» **REQUIREMENT**
Look through the listing for the string "chains" and copy out every line that holds it.

» **INFORMATION**
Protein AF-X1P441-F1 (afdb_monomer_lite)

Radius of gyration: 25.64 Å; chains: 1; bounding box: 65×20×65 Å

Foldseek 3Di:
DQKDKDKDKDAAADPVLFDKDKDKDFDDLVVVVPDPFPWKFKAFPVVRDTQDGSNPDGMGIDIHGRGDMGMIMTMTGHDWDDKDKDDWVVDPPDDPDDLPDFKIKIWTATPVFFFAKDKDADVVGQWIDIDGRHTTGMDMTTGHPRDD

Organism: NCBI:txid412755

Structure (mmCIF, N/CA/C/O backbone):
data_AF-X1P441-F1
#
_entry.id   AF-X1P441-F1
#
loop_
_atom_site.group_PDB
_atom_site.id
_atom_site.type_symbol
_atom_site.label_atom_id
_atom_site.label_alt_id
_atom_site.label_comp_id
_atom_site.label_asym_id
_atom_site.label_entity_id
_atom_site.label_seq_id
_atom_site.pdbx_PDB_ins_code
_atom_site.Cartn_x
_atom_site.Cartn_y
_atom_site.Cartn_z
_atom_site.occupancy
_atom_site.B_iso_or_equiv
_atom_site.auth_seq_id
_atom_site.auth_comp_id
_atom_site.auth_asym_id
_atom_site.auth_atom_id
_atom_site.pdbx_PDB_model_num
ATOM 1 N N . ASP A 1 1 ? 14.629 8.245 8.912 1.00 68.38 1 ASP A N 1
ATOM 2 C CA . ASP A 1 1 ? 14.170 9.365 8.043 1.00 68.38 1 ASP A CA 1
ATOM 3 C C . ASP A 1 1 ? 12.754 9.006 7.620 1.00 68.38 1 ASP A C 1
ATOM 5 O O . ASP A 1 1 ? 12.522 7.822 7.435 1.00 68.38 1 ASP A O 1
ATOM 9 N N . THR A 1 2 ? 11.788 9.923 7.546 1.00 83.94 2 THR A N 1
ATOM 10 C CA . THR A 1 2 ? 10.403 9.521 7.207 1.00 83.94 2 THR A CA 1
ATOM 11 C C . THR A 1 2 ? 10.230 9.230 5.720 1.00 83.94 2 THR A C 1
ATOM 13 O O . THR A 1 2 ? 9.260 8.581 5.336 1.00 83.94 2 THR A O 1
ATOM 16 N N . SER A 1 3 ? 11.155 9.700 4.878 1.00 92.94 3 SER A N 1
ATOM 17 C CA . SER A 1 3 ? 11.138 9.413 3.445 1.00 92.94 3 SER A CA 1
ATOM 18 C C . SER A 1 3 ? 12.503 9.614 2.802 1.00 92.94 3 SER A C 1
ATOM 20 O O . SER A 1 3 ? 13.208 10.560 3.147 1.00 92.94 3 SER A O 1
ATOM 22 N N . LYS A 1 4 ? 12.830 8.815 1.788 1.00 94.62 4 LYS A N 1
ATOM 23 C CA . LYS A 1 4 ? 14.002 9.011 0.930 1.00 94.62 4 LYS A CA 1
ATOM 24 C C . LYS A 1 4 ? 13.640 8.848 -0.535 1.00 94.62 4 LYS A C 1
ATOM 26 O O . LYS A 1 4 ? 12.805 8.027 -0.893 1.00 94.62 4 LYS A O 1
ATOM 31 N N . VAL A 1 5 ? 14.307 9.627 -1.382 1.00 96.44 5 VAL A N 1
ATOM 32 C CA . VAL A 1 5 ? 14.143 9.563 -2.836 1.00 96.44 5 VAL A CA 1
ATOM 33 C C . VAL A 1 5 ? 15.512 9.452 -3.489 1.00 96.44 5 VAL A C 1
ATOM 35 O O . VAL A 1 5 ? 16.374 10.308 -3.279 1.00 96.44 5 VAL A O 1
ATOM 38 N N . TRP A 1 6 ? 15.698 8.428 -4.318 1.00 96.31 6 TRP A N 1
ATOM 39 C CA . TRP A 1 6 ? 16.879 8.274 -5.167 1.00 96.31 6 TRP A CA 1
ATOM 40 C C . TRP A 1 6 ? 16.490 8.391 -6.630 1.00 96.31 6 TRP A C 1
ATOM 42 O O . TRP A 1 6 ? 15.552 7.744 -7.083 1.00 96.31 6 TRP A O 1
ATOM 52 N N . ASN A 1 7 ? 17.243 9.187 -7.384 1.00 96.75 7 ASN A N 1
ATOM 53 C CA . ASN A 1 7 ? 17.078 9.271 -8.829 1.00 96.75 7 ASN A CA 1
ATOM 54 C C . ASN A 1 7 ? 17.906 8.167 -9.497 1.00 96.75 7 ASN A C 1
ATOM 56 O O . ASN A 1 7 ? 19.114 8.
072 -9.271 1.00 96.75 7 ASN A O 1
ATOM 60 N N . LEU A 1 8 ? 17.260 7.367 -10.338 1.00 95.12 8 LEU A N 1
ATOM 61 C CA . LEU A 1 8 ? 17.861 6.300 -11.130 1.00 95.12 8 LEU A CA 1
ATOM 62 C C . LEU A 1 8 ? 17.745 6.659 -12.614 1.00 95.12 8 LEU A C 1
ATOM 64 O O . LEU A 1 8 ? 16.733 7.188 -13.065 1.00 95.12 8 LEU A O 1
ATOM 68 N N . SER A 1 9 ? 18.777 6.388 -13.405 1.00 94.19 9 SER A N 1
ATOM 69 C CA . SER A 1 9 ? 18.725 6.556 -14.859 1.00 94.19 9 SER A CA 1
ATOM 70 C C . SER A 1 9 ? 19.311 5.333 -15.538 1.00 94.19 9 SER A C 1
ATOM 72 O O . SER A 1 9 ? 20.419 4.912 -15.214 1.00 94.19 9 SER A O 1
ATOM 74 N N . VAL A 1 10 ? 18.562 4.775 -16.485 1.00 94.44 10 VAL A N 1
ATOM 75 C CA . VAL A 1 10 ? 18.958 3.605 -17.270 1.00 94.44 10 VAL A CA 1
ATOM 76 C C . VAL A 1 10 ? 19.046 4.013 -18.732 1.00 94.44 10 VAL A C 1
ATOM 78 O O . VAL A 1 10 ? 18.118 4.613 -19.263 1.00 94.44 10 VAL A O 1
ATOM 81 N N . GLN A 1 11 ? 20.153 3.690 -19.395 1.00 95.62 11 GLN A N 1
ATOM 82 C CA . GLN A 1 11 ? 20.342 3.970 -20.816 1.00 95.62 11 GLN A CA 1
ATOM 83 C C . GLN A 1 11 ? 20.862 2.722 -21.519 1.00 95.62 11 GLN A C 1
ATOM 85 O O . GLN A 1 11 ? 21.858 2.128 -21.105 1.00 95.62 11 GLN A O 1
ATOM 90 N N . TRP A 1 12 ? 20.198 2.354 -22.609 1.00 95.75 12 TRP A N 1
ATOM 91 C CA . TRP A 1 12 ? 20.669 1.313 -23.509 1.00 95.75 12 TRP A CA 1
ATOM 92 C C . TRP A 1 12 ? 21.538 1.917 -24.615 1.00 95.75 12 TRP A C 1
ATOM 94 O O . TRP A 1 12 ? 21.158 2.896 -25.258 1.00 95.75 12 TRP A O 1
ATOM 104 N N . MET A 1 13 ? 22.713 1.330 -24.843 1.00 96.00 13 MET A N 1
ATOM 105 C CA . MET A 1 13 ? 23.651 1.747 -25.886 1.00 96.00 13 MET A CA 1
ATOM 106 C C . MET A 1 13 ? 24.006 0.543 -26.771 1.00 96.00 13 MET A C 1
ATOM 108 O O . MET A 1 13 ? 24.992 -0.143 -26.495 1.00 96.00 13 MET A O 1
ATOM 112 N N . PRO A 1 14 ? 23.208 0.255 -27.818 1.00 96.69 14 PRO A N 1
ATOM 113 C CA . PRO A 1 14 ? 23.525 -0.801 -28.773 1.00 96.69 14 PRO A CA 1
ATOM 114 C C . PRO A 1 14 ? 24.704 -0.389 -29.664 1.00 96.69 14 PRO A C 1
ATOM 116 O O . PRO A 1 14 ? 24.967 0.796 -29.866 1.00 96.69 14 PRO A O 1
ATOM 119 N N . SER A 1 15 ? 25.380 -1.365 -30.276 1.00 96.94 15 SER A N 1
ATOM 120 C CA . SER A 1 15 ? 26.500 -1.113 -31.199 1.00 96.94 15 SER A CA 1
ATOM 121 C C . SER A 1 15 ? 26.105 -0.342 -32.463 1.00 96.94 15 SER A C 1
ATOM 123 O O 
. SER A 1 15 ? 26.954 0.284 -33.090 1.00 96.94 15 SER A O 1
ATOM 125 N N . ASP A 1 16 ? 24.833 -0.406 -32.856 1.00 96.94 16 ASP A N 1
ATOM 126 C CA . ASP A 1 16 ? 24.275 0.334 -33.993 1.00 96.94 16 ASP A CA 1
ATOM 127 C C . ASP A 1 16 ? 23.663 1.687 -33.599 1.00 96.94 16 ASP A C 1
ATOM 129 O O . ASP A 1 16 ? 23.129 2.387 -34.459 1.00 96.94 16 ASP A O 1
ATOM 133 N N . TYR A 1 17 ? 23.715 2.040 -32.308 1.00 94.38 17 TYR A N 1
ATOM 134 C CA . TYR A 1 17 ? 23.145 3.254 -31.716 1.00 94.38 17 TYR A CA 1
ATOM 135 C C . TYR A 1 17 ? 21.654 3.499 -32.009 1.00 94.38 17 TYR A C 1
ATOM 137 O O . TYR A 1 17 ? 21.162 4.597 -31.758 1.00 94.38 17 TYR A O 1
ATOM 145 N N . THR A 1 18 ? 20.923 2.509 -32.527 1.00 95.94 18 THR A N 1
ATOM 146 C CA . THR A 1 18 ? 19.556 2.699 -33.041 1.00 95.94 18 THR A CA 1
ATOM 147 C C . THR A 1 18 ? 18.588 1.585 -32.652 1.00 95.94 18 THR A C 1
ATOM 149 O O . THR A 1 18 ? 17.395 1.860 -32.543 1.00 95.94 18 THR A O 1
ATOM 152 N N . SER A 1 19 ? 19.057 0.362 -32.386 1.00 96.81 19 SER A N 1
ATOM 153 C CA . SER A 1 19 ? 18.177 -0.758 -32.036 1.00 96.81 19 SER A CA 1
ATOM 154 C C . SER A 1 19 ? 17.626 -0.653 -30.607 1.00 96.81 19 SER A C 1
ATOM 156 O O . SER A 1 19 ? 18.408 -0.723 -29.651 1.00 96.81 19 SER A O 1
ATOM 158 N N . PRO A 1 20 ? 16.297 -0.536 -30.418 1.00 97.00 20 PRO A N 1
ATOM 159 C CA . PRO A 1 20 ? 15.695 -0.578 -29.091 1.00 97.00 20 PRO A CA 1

* * *

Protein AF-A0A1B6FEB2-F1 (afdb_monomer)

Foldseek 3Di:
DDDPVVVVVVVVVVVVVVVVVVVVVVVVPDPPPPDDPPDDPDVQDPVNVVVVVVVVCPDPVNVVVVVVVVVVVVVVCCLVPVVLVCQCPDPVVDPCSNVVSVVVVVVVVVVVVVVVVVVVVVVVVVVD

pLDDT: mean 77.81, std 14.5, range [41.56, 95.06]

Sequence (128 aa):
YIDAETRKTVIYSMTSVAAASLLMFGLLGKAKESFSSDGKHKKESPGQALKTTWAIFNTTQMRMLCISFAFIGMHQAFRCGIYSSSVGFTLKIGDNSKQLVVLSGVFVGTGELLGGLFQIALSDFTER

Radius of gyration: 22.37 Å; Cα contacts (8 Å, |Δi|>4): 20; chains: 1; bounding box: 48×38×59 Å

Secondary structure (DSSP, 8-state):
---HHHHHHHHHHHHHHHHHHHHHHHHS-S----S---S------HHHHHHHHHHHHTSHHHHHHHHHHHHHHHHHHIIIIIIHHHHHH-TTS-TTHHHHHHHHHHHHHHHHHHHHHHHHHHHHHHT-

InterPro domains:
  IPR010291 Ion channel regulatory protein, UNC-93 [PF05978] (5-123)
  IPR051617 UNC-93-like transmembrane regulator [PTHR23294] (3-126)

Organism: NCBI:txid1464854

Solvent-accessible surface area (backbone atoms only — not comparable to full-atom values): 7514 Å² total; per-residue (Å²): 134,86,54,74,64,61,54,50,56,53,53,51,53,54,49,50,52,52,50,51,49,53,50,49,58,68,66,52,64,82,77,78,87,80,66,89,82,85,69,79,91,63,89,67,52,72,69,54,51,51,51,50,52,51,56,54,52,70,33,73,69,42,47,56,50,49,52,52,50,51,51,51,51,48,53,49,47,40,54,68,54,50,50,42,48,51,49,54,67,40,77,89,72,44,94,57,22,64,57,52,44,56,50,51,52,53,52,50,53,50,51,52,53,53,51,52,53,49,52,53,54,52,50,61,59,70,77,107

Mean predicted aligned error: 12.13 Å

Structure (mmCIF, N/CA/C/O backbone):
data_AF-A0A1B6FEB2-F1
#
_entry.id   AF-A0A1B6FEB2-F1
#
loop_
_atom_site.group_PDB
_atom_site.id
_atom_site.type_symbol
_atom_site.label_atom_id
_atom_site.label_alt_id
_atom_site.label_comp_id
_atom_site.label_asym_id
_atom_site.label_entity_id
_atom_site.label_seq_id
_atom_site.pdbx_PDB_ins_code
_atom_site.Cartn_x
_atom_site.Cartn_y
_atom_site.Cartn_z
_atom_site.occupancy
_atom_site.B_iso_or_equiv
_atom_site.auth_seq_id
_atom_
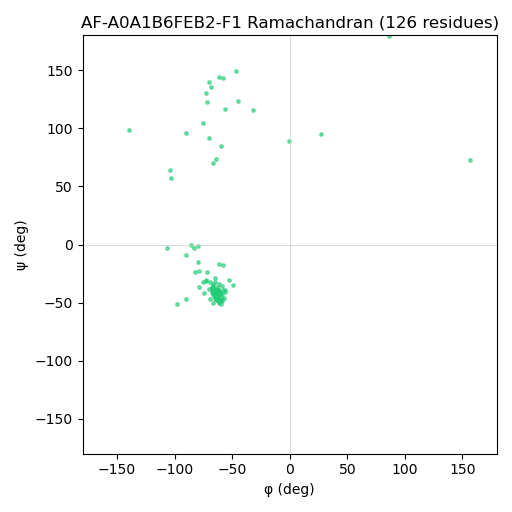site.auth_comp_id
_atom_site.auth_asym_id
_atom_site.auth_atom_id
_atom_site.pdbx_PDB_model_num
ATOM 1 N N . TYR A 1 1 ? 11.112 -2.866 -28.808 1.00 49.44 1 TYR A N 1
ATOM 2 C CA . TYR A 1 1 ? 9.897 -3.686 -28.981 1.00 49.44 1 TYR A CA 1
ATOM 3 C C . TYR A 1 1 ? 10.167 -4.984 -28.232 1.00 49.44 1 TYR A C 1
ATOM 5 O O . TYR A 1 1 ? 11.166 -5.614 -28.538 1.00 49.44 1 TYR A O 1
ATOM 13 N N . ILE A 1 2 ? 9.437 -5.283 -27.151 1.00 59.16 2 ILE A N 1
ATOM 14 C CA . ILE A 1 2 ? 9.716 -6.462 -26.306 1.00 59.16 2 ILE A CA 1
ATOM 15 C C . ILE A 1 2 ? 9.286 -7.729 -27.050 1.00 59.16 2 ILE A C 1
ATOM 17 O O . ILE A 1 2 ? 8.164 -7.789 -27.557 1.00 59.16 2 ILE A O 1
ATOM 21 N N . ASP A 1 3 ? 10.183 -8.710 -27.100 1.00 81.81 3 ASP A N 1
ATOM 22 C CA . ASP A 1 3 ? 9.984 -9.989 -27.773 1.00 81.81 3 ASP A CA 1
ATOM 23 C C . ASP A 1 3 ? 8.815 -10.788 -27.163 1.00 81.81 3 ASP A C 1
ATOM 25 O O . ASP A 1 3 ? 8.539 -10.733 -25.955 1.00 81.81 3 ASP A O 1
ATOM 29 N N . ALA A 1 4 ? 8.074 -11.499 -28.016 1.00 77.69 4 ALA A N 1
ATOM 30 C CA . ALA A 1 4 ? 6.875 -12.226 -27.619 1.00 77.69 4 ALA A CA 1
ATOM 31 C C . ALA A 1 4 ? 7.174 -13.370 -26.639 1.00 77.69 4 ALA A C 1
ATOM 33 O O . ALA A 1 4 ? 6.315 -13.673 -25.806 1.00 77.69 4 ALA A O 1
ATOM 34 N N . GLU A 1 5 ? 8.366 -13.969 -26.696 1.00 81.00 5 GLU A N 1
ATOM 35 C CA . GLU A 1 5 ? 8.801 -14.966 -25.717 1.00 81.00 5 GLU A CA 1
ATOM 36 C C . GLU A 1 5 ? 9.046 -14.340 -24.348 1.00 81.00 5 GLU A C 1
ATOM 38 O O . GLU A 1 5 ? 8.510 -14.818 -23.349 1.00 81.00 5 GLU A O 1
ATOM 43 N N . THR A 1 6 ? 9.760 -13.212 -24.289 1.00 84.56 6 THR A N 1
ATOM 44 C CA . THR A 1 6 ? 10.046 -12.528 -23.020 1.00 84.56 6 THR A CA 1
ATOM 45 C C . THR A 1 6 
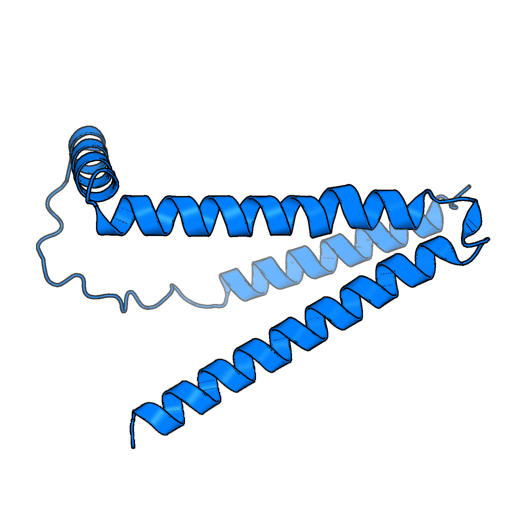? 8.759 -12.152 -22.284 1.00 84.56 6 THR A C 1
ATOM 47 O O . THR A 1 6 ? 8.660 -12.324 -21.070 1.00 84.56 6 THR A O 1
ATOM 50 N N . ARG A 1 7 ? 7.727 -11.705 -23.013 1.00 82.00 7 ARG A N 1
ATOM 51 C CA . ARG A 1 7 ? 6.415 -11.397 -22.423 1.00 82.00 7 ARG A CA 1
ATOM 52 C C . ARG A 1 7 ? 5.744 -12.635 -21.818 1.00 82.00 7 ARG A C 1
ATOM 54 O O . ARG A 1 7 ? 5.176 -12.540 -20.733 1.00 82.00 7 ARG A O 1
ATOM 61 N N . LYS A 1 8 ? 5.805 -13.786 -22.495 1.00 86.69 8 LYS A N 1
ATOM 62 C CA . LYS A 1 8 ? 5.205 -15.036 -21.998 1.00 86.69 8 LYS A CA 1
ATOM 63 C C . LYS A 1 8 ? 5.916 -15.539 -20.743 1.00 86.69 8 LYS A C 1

» **ANSWER SECTION**
Radius of gyration: 25.64 Å; chains: 1; bounding box: 65×20×65 Å
Radius of gyration: 22.37 Å; Cα contacts (8 Å, |Δi|>4): 20; chains: 1; bounding box: 48×38×59 Å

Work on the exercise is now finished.